[Dataset entries]

::::::

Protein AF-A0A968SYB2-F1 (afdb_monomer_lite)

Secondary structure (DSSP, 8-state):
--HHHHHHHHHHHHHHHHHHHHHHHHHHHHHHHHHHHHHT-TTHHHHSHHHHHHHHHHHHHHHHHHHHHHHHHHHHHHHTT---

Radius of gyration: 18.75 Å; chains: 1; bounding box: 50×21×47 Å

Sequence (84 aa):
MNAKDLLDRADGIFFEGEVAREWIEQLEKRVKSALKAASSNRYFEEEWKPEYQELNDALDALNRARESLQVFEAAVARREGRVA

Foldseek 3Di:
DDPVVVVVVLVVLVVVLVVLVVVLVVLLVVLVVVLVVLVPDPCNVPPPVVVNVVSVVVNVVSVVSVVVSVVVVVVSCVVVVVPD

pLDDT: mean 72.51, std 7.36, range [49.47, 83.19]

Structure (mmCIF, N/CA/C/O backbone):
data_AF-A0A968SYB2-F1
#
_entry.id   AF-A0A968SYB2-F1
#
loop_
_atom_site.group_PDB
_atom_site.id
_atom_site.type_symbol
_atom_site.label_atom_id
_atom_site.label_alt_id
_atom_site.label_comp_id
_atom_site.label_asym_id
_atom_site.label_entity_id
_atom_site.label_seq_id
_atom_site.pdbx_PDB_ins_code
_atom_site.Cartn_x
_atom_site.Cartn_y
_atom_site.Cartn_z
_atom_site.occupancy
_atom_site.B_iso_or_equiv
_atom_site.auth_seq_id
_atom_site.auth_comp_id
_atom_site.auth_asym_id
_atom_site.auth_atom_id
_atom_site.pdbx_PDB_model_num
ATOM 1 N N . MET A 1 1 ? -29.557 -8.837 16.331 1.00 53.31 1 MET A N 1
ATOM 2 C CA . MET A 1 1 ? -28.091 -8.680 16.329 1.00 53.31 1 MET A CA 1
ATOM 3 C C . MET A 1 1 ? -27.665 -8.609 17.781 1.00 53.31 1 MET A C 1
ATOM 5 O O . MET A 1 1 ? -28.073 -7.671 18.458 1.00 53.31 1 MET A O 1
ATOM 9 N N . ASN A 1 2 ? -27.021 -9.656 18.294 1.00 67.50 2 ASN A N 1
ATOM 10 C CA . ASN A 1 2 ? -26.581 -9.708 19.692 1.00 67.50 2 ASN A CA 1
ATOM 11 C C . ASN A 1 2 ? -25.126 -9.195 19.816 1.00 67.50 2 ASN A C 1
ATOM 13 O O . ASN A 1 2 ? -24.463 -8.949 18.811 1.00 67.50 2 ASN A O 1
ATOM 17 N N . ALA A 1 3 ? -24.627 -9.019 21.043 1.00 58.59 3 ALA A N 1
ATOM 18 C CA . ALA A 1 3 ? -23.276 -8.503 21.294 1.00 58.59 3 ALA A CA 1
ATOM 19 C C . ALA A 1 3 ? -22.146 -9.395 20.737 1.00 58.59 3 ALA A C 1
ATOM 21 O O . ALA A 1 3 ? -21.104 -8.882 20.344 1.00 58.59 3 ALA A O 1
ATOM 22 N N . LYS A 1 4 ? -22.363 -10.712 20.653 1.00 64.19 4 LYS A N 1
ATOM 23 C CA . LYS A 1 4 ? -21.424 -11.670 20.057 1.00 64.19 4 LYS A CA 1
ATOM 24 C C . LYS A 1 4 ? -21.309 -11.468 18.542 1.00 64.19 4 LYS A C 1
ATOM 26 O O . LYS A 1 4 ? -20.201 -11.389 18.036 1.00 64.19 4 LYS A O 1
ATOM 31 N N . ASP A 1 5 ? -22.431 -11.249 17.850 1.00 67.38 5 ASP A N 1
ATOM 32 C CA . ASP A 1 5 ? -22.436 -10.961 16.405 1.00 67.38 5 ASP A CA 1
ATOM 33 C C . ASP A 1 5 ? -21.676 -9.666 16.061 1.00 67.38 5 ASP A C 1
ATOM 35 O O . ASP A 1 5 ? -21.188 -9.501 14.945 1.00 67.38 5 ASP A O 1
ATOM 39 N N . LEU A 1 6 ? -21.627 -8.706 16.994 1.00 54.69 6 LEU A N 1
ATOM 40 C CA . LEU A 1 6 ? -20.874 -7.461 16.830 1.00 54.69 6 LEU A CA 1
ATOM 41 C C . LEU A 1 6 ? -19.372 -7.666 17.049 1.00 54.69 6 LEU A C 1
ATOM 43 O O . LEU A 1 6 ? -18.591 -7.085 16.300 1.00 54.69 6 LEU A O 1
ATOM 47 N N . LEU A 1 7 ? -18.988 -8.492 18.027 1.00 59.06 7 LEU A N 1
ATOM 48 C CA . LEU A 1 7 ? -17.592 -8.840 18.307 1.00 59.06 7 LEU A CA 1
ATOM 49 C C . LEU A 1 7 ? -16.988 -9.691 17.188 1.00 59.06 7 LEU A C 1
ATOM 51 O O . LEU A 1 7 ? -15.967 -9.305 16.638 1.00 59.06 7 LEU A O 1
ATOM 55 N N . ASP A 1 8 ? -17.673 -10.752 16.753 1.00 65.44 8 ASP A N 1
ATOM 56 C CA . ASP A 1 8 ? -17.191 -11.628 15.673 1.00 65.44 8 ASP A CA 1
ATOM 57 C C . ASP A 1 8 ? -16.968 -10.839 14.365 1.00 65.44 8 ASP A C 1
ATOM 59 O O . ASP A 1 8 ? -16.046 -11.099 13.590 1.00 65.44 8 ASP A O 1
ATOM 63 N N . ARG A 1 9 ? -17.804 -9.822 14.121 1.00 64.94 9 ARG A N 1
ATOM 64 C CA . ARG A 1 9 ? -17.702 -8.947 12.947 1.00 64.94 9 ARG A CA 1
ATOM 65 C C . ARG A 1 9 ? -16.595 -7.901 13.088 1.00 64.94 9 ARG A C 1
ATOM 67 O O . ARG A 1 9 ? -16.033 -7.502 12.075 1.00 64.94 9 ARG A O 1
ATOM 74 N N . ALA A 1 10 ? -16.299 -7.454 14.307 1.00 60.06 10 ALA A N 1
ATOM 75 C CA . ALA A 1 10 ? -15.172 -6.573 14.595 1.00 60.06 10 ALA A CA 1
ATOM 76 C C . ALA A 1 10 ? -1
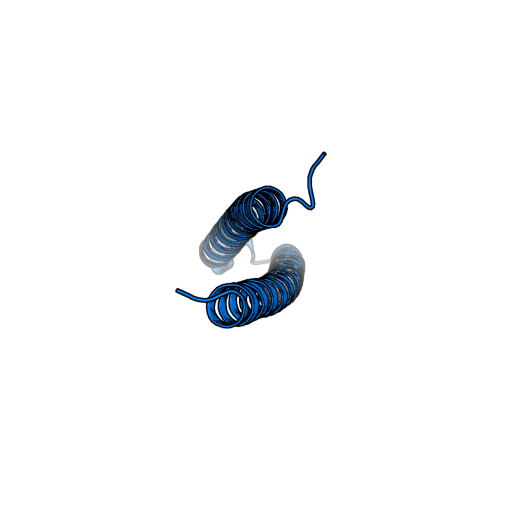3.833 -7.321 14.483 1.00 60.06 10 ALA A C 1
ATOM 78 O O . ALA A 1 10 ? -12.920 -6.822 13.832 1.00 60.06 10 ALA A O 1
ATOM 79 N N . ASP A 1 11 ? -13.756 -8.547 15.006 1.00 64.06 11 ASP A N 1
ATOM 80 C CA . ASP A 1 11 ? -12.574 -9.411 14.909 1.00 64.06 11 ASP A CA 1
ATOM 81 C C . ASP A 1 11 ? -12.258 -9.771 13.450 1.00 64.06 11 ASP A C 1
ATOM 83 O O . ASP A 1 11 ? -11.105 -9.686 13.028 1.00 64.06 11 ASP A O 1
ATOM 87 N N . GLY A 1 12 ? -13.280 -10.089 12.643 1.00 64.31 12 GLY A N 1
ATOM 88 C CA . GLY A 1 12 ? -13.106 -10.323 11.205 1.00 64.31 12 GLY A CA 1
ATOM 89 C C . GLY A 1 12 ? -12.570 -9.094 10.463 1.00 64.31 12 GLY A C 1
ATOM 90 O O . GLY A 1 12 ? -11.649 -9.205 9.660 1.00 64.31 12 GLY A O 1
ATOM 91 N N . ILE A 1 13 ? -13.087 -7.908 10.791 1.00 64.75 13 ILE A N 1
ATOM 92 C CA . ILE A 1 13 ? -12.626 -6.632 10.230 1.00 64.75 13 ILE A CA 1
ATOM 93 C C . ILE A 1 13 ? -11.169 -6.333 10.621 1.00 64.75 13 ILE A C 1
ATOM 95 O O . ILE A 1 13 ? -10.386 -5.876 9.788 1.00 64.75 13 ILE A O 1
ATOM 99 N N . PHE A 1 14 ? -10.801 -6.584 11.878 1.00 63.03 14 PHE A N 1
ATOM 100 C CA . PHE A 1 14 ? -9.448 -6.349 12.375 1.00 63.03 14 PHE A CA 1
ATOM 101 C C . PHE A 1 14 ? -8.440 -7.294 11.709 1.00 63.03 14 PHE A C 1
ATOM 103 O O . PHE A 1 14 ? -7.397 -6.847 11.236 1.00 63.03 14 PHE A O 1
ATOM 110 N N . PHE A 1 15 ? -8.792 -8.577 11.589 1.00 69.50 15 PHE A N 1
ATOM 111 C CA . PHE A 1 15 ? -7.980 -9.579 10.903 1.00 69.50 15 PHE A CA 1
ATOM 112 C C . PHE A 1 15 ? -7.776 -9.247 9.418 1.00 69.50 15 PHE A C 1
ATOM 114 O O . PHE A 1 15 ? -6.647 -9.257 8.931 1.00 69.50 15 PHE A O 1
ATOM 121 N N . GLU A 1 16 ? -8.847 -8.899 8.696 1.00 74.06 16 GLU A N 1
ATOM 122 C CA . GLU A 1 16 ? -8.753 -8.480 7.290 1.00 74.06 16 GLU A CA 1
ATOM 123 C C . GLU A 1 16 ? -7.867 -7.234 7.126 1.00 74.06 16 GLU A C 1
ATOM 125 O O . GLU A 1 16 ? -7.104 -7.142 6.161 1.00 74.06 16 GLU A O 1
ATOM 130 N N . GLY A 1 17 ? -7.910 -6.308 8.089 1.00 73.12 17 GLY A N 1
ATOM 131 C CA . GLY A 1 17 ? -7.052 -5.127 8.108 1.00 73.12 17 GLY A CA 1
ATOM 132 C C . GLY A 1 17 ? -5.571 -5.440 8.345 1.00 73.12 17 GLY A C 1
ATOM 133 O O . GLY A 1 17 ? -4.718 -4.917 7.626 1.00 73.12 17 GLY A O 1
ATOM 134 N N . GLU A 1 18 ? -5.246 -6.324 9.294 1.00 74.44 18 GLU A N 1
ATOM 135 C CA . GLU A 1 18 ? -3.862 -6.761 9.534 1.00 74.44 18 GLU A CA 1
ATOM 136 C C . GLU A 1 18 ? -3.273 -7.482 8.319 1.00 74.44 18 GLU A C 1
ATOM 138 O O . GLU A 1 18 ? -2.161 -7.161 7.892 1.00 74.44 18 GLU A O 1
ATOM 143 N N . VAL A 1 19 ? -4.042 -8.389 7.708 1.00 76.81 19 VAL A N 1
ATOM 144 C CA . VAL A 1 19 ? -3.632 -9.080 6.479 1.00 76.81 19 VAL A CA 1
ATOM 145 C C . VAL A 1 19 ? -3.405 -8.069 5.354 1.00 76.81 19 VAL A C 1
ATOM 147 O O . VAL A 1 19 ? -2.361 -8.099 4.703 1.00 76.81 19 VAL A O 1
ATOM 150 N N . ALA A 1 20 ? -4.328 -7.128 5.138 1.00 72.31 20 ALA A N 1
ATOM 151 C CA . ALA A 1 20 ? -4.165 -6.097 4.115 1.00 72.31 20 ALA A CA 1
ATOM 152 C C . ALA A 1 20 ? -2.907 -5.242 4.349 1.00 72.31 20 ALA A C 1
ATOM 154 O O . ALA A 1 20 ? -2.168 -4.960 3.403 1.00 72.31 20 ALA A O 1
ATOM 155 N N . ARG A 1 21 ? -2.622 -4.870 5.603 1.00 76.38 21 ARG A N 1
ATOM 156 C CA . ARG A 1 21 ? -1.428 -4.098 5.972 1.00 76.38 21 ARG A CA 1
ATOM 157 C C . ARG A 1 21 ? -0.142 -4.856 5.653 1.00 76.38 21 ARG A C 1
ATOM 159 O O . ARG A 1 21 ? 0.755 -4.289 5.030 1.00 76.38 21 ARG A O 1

::::::

▶ [WHAT YOU WILL DO]: Exactly the lines above from the one with "ATOM 100 C CA" to the one with "ATOM 114 O O", both included, are to be quoted; leave the rest out.

▶ [REPLY TO THE TASK]:
ATOM 100 C CA . PHE A 1 14 ? -9.448 -6.349 12.375 1.00 63.03 14 PHE A CA 1
ATOM 101 C C . PHE A 1 14 ? -8.440 -7.294 11.709 1.00 63.03 14 PHE A C 1
ATOM 103 O O . PHE A 1 14 ? -7.397 -6.847 11.236 1.00 63.03 14 PHE A O 1
ATOM 110 N N . PHE A 1 15 ? -8.792 -8.577 11.589 1.00 69.50 15 PHE A N 1
ATOM 111 C CA . PHE A 1 15 ? -7.980 -9.579 10.903 1.00 69.50 15 PHE A CA 1
ATOM 112 C C . PHE A 1 15 ? -7.776 -9.247 9.418 1.00 69.50 15 PHE A C 1
ATOM 114 O O . PHE A 1 15 ? -6.647 -9.257 8.931 1.00 69.50 15 PHE A O 1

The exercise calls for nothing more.